== ASSIGNED TASK ==
In your answer, reproduce exactly the lines from the beginning of the listing below through the one containing "Solvent-accessible surface area: 11632", and only those lines.

== ENTRIES SUPPLIED ==

"""

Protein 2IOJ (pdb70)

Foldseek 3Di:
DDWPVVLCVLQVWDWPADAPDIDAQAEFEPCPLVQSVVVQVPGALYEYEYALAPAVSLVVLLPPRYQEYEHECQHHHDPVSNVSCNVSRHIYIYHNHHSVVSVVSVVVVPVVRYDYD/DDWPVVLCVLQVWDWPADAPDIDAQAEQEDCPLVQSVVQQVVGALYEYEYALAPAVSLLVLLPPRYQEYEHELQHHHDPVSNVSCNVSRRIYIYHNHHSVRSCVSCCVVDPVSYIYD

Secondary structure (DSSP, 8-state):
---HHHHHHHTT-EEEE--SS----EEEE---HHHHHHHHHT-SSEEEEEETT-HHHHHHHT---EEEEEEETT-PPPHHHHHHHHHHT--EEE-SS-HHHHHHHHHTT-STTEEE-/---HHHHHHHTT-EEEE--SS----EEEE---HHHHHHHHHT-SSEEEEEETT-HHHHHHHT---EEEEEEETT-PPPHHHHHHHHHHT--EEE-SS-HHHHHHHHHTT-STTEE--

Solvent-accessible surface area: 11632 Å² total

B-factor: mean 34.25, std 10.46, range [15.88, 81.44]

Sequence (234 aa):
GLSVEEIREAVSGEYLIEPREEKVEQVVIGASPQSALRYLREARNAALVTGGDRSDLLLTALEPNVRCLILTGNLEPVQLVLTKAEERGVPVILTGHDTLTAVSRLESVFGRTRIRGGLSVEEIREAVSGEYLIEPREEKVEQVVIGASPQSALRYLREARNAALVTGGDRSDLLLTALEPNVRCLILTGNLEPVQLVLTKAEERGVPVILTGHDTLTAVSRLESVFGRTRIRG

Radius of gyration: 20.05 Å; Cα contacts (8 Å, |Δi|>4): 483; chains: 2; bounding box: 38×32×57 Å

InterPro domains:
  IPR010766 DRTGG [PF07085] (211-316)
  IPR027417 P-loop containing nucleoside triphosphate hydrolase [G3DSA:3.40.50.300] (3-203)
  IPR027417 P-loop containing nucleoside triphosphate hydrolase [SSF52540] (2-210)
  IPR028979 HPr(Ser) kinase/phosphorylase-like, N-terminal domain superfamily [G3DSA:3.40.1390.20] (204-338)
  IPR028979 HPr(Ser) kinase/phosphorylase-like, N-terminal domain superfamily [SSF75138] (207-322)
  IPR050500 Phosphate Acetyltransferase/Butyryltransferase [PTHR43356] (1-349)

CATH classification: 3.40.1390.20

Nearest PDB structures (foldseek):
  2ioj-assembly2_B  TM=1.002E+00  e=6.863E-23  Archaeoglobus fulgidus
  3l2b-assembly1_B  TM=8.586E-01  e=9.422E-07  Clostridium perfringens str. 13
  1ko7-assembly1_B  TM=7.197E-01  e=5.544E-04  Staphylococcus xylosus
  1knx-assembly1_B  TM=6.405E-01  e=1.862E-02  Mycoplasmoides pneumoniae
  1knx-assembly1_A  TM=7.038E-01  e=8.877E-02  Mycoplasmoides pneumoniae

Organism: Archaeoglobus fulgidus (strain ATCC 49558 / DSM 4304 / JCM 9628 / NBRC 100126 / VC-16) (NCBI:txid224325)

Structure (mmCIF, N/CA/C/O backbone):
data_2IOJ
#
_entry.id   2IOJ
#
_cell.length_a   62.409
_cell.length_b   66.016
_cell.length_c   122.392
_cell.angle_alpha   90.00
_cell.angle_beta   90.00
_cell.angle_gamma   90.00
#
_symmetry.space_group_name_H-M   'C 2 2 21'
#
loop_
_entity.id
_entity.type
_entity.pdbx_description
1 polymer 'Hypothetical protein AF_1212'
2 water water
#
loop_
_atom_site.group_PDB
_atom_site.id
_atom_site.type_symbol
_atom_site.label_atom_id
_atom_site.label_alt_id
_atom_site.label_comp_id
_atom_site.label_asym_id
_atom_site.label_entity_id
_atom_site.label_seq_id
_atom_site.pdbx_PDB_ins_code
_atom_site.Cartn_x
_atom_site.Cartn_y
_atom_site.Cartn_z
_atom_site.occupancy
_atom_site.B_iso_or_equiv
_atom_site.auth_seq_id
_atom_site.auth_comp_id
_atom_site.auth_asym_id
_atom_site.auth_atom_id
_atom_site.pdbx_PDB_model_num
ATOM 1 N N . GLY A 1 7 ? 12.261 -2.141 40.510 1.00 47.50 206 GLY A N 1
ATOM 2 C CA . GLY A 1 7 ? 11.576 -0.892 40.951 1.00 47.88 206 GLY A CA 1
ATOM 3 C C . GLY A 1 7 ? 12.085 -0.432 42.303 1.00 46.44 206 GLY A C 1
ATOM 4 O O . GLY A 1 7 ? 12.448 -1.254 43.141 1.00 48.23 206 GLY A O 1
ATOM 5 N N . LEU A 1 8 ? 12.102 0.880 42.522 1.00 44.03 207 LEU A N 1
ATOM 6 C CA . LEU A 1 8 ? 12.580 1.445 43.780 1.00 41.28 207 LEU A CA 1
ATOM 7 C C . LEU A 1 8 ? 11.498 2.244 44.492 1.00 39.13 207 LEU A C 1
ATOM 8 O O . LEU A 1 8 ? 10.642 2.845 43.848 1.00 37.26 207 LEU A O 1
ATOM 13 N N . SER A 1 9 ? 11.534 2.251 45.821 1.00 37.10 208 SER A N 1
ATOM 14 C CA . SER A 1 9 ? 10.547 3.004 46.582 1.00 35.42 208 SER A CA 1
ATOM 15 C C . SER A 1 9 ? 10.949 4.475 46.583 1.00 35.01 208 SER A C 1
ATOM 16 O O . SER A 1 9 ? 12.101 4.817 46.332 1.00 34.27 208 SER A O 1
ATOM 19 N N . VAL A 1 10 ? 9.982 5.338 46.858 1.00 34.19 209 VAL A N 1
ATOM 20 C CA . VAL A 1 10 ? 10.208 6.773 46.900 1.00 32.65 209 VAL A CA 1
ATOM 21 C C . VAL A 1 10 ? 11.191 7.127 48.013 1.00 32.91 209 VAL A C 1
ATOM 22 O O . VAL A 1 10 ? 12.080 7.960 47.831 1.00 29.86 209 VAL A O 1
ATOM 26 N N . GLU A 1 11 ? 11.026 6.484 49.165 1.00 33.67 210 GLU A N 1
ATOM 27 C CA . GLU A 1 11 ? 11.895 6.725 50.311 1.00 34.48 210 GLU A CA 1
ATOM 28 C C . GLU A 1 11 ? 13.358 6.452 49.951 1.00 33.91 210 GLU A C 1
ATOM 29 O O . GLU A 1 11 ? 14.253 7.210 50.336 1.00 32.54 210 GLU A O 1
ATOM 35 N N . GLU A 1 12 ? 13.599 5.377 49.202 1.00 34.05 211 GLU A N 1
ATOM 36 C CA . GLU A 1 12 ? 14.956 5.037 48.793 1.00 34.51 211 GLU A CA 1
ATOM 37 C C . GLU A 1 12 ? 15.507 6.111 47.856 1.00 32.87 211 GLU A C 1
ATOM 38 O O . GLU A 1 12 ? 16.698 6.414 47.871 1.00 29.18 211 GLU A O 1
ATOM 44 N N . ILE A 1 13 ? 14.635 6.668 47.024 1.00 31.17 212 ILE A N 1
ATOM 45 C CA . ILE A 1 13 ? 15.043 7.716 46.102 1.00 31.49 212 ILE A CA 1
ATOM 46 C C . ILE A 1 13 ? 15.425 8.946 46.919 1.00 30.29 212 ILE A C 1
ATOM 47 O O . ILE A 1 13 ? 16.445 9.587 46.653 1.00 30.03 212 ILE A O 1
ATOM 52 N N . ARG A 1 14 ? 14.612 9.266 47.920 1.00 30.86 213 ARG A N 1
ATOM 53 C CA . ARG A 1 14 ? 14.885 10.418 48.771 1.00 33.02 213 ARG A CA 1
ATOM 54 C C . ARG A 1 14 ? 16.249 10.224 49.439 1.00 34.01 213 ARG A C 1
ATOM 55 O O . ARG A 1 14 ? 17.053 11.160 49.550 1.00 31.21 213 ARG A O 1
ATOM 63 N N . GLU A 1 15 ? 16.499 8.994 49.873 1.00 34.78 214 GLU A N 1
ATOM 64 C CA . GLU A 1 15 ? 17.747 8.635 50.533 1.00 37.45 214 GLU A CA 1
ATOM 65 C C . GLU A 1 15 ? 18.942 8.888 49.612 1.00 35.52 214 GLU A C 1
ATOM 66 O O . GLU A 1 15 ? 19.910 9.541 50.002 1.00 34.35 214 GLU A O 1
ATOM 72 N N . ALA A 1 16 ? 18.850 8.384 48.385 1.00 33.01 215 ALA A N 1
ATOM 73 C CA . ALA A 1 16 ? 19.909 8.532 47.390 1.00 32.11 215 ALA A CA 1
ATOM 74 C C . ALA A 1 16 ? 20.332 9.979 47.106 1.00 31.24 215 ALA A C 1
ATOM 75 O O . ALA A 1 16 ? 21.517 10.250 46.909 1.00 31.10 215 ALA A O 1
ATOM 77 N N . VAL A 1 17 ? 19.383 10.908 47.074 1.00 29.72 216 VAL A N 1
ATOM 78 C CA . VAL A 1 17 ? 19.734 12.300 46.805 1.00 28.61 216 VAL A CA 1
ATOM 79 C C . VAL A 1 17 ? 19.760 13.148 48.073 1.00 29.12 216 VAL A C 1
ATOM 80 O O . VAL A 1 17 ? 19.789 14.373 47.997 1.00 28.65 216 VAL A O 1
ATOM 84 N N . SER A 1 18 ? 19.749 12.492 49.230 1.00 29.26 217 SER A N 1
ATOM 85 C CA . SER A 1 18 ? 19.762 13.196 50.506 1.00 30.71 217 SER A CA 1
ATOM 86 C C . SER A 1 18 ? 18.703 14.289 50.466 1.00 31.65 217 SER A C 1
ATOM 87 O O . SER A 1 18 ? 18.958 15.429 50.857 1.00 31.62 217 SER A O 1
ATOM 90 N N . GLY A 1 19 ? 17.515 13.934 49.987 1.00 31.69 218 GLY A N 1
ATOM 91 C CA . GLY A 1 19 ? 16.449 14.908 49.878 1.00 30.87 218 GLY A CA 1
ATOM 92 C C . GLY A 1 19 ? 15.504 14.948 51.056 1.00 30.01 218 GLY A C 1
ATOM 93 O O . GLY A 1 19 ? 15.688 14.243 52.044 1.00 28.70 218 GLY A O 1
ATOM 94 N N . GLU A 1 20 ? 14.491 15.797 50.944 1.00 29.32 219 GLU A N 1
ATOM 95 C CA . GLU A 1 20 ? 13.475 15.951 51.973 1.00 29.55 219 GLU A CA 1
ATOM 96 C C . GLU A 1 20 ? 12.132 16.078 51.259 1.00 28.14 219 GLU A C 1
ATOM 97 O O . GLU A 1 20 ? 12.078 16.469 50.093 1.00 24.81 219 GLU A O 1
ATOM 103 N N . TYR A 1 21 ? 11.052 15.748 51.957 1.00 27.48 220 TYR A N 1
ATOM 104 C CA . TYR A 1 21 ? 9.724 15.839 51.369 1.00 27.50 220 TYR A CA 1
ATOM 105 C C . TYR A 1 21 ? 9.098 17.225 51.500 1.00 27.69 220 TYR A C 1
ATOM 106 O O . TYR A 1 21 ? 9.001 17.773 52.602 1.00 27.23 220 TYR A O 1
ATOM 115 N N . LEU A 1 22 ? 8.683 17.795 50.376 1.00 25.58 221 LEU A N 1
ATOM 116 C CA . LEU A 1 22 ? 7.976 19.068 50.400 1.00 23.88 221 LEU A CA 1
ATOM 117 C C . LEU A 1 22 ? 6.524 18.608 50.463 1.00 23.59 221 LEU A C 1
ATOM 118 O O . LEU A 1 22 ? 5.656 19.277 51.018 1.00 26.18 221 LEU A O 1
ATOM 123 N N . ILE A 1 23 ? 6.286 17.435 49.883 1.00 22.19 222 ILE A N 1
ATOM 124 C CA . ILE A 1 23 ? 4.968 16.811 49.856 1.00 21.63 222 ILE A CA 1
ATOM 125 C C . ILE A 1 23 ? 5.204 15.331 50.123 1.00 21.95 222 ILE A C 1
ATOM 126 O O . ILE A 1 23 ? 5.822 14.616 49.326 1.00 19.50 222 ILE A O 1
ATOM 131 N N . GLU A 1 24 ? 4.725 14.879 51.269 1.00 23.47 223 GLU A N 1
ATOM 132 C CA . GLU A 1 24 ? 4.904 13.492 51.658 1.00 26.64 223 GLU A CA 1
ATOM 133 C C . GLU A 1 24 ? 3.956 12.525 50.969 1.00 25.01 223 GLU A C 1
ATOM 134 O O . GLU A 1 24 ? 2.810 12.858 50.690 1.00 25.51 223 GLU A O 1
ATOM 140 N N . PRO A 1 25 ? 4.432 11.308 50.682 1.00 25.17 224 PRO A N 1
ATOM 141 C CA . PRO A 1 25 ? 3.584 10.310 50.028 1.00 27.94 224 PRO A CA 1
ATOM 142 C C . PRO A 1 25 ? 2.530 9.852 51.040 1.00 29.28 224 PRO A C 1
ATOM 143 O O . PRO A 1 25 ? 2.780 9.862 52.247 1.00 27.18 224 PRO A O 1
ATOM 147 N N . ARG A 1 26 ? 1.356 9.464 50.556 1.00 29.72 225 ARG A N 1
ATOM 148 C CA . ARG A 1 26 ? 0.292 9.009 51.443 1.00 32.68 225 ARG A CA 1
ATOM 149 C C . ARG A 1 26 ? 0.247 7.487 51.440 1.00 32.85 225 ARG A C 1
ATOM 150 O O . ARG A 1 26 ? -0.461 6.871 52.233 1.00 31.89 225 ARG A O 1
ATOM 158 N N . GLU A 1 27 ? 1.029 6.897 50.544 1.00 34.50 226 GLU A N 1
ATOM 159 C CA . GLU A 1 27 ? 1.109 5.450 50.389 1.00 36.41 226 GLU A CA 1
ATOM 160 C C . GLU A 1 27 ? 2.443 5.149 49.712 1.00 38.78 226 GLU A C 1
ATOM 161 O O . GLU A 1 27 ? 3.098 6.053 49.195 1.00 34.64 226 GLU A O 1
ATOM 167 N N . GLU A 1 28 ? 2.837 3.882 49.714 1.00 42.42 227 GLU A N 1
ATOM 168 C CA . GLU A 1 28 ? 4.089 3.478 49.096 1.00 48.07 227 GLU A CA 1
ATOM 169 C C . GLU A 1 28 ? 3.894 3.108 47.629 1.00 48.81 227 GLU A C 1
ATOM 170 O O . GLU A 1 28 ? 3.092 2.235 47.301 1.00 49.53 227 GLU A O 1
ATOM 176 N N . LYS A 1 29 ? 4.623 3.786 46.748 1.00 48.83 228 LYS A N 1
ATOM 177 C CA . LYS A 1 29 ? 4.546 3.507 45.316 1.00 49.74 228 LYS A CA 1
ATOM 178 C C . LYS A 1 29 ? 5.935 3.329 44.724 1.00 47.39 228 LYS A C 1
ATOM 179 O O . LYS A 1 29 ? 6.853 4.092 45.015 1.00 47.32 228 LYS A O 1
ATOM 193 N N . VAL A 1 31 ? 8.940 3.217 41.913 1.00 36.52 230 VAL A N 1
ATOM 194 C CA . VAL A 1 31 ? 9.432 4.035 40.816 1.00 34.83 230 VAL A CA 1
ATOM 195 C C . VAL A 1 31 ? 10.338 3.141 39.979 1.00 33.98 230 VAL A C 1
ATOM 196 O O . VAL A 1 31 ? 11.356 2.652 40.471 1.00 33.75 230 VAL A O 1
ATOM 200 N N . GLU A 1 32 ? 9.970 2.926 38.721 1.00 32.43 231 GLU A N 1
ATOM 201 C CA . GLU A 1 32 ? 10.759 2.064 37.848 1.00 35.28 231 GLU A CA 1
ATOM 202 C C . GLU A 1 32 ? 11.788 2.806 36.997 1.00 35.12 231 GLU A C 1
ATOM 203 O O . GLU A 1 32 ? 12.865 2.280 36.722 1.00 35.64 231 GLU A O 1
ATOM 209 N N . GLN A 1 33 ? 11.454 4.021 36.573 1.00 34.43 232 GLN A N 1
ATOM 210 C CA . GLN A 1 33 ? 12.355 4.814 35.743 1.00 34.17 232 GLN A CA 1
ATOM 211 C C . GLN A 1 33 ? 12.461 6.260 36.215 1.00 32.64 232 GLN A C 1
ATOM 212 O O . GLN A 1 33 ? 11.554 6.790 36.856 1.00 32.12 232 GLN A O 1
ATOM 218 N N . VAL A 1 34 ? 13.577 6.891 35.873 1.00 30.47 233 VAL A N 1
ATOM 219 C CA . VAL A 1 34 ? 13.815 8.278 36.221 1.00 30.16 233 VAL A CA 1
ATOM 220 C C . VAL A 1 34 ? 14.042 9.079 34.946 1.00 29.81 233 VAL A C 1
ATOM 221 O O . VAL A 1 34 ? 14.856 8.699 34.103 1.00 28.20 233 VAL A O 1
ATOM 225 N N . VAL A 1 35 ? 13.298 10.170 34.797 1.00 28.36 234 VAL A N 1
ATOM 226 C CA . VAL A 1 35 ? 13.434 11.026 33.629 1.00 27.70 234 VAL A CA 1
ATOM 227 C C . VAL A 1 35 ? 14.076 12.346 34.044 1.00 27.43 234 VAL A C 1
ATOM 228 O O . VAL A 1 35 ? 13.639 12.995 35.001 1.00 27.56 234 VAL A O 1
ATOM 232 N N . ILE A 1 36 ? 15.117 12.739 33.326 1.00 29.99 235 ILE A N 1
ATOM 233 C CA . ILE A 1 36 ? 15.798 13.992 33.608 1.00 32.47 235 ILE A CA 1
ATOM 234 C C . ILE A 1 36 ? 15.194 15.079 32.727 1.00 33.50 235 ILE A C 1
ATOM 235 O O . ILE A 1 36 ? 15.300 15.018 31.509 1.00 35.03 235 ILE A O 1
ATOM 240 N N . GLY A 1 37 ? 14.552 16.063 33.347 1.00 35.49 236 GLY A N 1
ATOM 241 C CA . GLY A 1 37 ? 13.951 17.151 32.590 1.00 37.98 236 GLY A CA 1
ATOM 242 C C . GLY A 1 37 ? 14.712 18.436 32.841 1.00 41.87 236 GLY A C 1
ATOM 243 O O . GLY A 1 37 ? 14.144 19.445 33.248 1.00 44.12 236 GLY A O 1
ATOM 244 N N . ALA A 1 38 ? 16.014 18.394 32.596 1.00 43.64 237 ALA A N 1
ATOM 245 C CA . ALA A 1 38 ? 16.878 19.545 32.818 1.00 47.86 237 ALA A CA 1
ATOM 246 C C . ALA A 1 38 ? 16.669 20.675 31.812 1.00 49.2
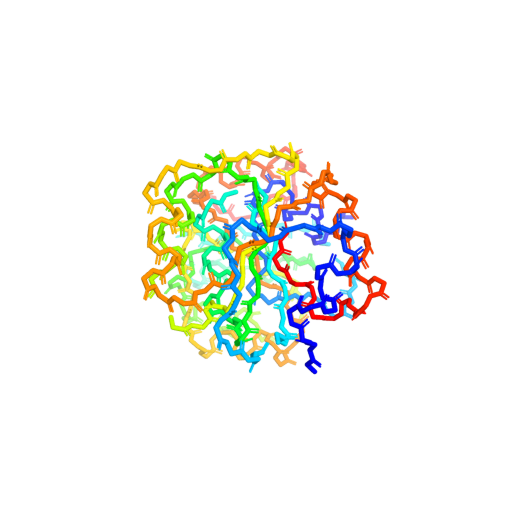6 237 ALA A C 1
ATOM 247 O O . ALA A 1 38 ? 16.571 21.844 32.195 1.00 51.57 237 ALA A O 1
ATOM 257 N N . SER A 1 40 ? 14.820 21.360 27.687 1.00 44.48 239 SER A N 1
ATOM 258 C CA . SER A 1 40 ? 13.521 21.491 27.028 1.00 40.88 239 SER A CA 1
ATOM 259 C C . SER A 1 40 ? 12.353 20.746 27.693 1.00 39.02 239 SER A C 1
ATOM 260 O O . SER A 1 40 ? 12.392 19.523 27.860 1.00 37.72 239 SER A O 1
ATOM 263 N N . PRO A 1 41 ? 11.292 21.478 28.074 1.00 36.66 240 PRO A N 1
ATOM 264 C CA . PRO A 1 41 ? 10.139 20.831 28.711 1.00 34.55 240 PRO A CA 1
ATOM 265 C C . PRO A 1 41 ? 9.426 19.862 27.766 1.00 32.91 240 PRO A C 1
ATOM 266 O O . PRO A 1 41 ? 8.947 18.806 28.191 1.00 29.76 240 PRO A O 1
ATOM 270 N N . GLN A 1 42 ? 9.359 20.218 26.484 1.00 31.27 241 GLN A N 1
ATOM 271 C CA . GLN A 1 42 ? 8.712 19.355 25.502 1.00 31.45 241 GLN A CA 1
ATOM 272 C C . GLN A 1 42 ? 9.511 18.061 25.380 1.00 29.37 241 GLN A C 1
ATOM 273 O O . GLN A 1 42 ? 8.952 16.987 25.165 1.00 27.66 241 GLN A O 1
ATOM 279 N N . SER A 1 43 ? 10.824 18.175 25.528 1.00 27.47 242 SER A N 1
ATOM 280 C CA . SER A 1 43 ? 11.701 17.018 25.446 1.00 29.23 242 SER A CA 1
ATOM 281 C C . SER A 1 43 ? 11.492 16.111 26.666 1.00 26.32 242 SER A C 1
ATOM 282 O O . SER A 1 43 ? 11.397 14.889 26.533 1.00 23.71 242 SER A O 1
ATOM 285 N N . ALA A 1 44 ? 11.410 16.717 27.851 1.00 24.46 243 ALA A N 1
ATOM 286 C CA . ALA A 1 44 ? 11.192 15.969 29.089 1.00 23.33 243 ALA A CA 1
ATOM 287 C C . ALA A 1 44 ? 9.852 15.234 29.046 1.00 22.83 243 ALA A C 1
ATOM 288 O O . ALA A 1 44 ? 9.744 14.079 29.472 1.00 20.54 243 ALA A O 1
ATOM 290 N N . LEU A 1 45 ? 8.830 15.904 28.528 1.00 22.06 244 LEU A N 1
ATOM 291 C CA . LEU A 1 45 ? 7.508 15.299 28.437 1.00 22.09 244 LEU A CA 1
ATOM 292 C C . LEU A 1 45 ? 7.478 14.134 27.448 1.00 21.90 244 LEU A C 1
ATOM 293 O O . LEU A 1 45 ? 6.740 13.168 27.636 1.00 18.80 244 LEU A O 1
ATOM 298 N N . ARG A 1 46 ? 8.278 14.231 26.391 1.00 23.40 245 ARG A N 1
ATOM 299 C CA . ARG A 1 46 ? 8.335 13.167 25.400 1.00 26.12 245 ARG A CA 1
ATOM 300 C C . ARG A 1 46 ? 8.976 11.945 26.067 1.00 24.53 245 ARG A C 1
ATOM 301 O O . ARG A 1 46 ? 8.507 10.816 25.905 1.00 24.97 245 ARG A O 1
ATOM 309 N N . TYR A 1 47 ? 10.035 12.170 26.837 1.00 26.02 246 TYR A N 1
ATOM 310 C CA . TYR A 1 47 ? 10.678 11.072 27.555 1.00 27.51 246 TYR A CA 1
ATOM 311 C C . TYR A 1 47 ? 9.720 10.450 28.573 1.00 28.00 246 TYR A C 1
ATOM 312 O O . TYR A 1 47 ? 9.667 9.223 28.706 1.00 28.76 246 TYR A O 1
ATOM 321 N N . LEU A 1 48 ? 8.964 11.283 29.294 1.00 26.04 247 LEU A N 1
ATOM 322 C CA . LEU A 1 48 ? 8.024 10.765 30.291 1.00 26.17 247 LEU A CA 1
ATOM 323 C C . LEU A 1 48 ? 6.964 9.874 29.670 1.00 26.10 247 LEU A C 1
ATOM 324 O O . LEU A 1 48 ? 6.514 8.905 30.294 1.00 23.60 247 LEU A O 1
ATOM 329 N N . ARG A 1 49 ? 6.551 10.204 28.448 1.00 26.57 248 ARG A N 1
ATOM 330 C CA . ARG A 1 49 ? 5.529 9.415 27.761 1.00 28.50 248 ARG A CA 1
ATOM 331 C C . ARG A 1 49 ? 5.961 7.962 27.559 1.00 30.44 248 ARG A C 1
ATOM 332 O O . ARG A 1 49 ? 5.132 7.049 27.595 1.00 29.90 248 ARG A O 1
ATOM 340 N N . GLU A 1 50 ? 7.253 7.744 27.349 1.00 31.81 249 GLU A N 1
ATOM 341 C CA . GLU A 1 50 ? 7.740 6.384 27.145 1.00 36.29 249 GLU A CA 1
ATOM 342 C C . GLU A 1 50 ? 8.105 5.682 28.453 1.00 35.79 249 GLU A C 1
ATOM 343 O O . GLU A 1 50 ? 8.491 4.518 28.441 1.00 36.09 249 GLU A O 1
ATOM 349 N N . ALA A 1 51 ? 7.963 6.374 29.580 1.00 35.96 250 ALA A N 1
ATOM 350 C CA . ALA A 1 51 ? 8.319 5.785 30.868 1.00 36.60 250 ALA A CA 1
ATOM 351 C C . ALA A 1 51 ? 7.137 5.413 31.751 1.00 37.72 250 ALA A C 1
ATOM 352 O O . ALA A 1 51 ? 6.171 6.164 31.878 1.00 38.17 250 ALA A O 1
ATOM 354 N N . ARG A 1 52 ? 7.226 4.244 32.375 1.00 37.62 251 ARG A N 1
ATOM 355 C CA . ARG A 1 52 ? 6.170 3.784 33.270 1.00 37.67 251 ARG A CA 1
ATOM 356 C C . ARG A 1 52 ? 6.601 4.005 34.722 1.00 34.37 251 ARG A C 1
ATOM 357 O O . ARG A 1 52 ? 7.786 3.896 35.040 1.00 33.43 251 ARG A O 1
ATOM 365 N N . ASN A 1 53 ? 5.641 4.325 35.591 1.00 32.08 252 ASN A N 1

"""

== ANSWER TO THIS TASK ==
Protein 2IOJ (pdb70)

Foldseek 3Di:
DDWPVVLCVLQVWDWPADAPDIDAQAEFEPCPLVQSVVVQVPGALYEYEYALAPAVSLVVLLPPRYQEYEHECQHHHDPVSNVSCNVSRHIYIYHNHHSVVSVVSVVVVPVVRYDYD/DDWPVVLCVLQVWDWPADAPDIDAQAEQEDCPLVQSVVQQVVGALYEYEYALAPAVSLLVLLPPRYQEYEHELQHHHDPVSNVSCNVSRRIYIYHNHHSVRSCVSCCVVDPVSYIYD

Secondary structure (DSSP, 8-state):
---HHHHHHHTT-EEEE--SS----EEEE---HHHHHHHHHT-SSEEEEEETT-HHHHHHHT---EEEEEEETT-PPPHHHHHHHHHHT--EEE-SS-HHHHHHHHHTT-STTEEE-/---HHHHHHHTT-EEEE--SS----EEEE---HHHHHHHHHT-SSEEEEEETT-HHHHHHHT---EEEEEEETT-PPPHHHHHHHHHHT--EEE-SS-HHHHHHHHHTT-STTEE--

Solvent-accessible surface area: 11632 Å² total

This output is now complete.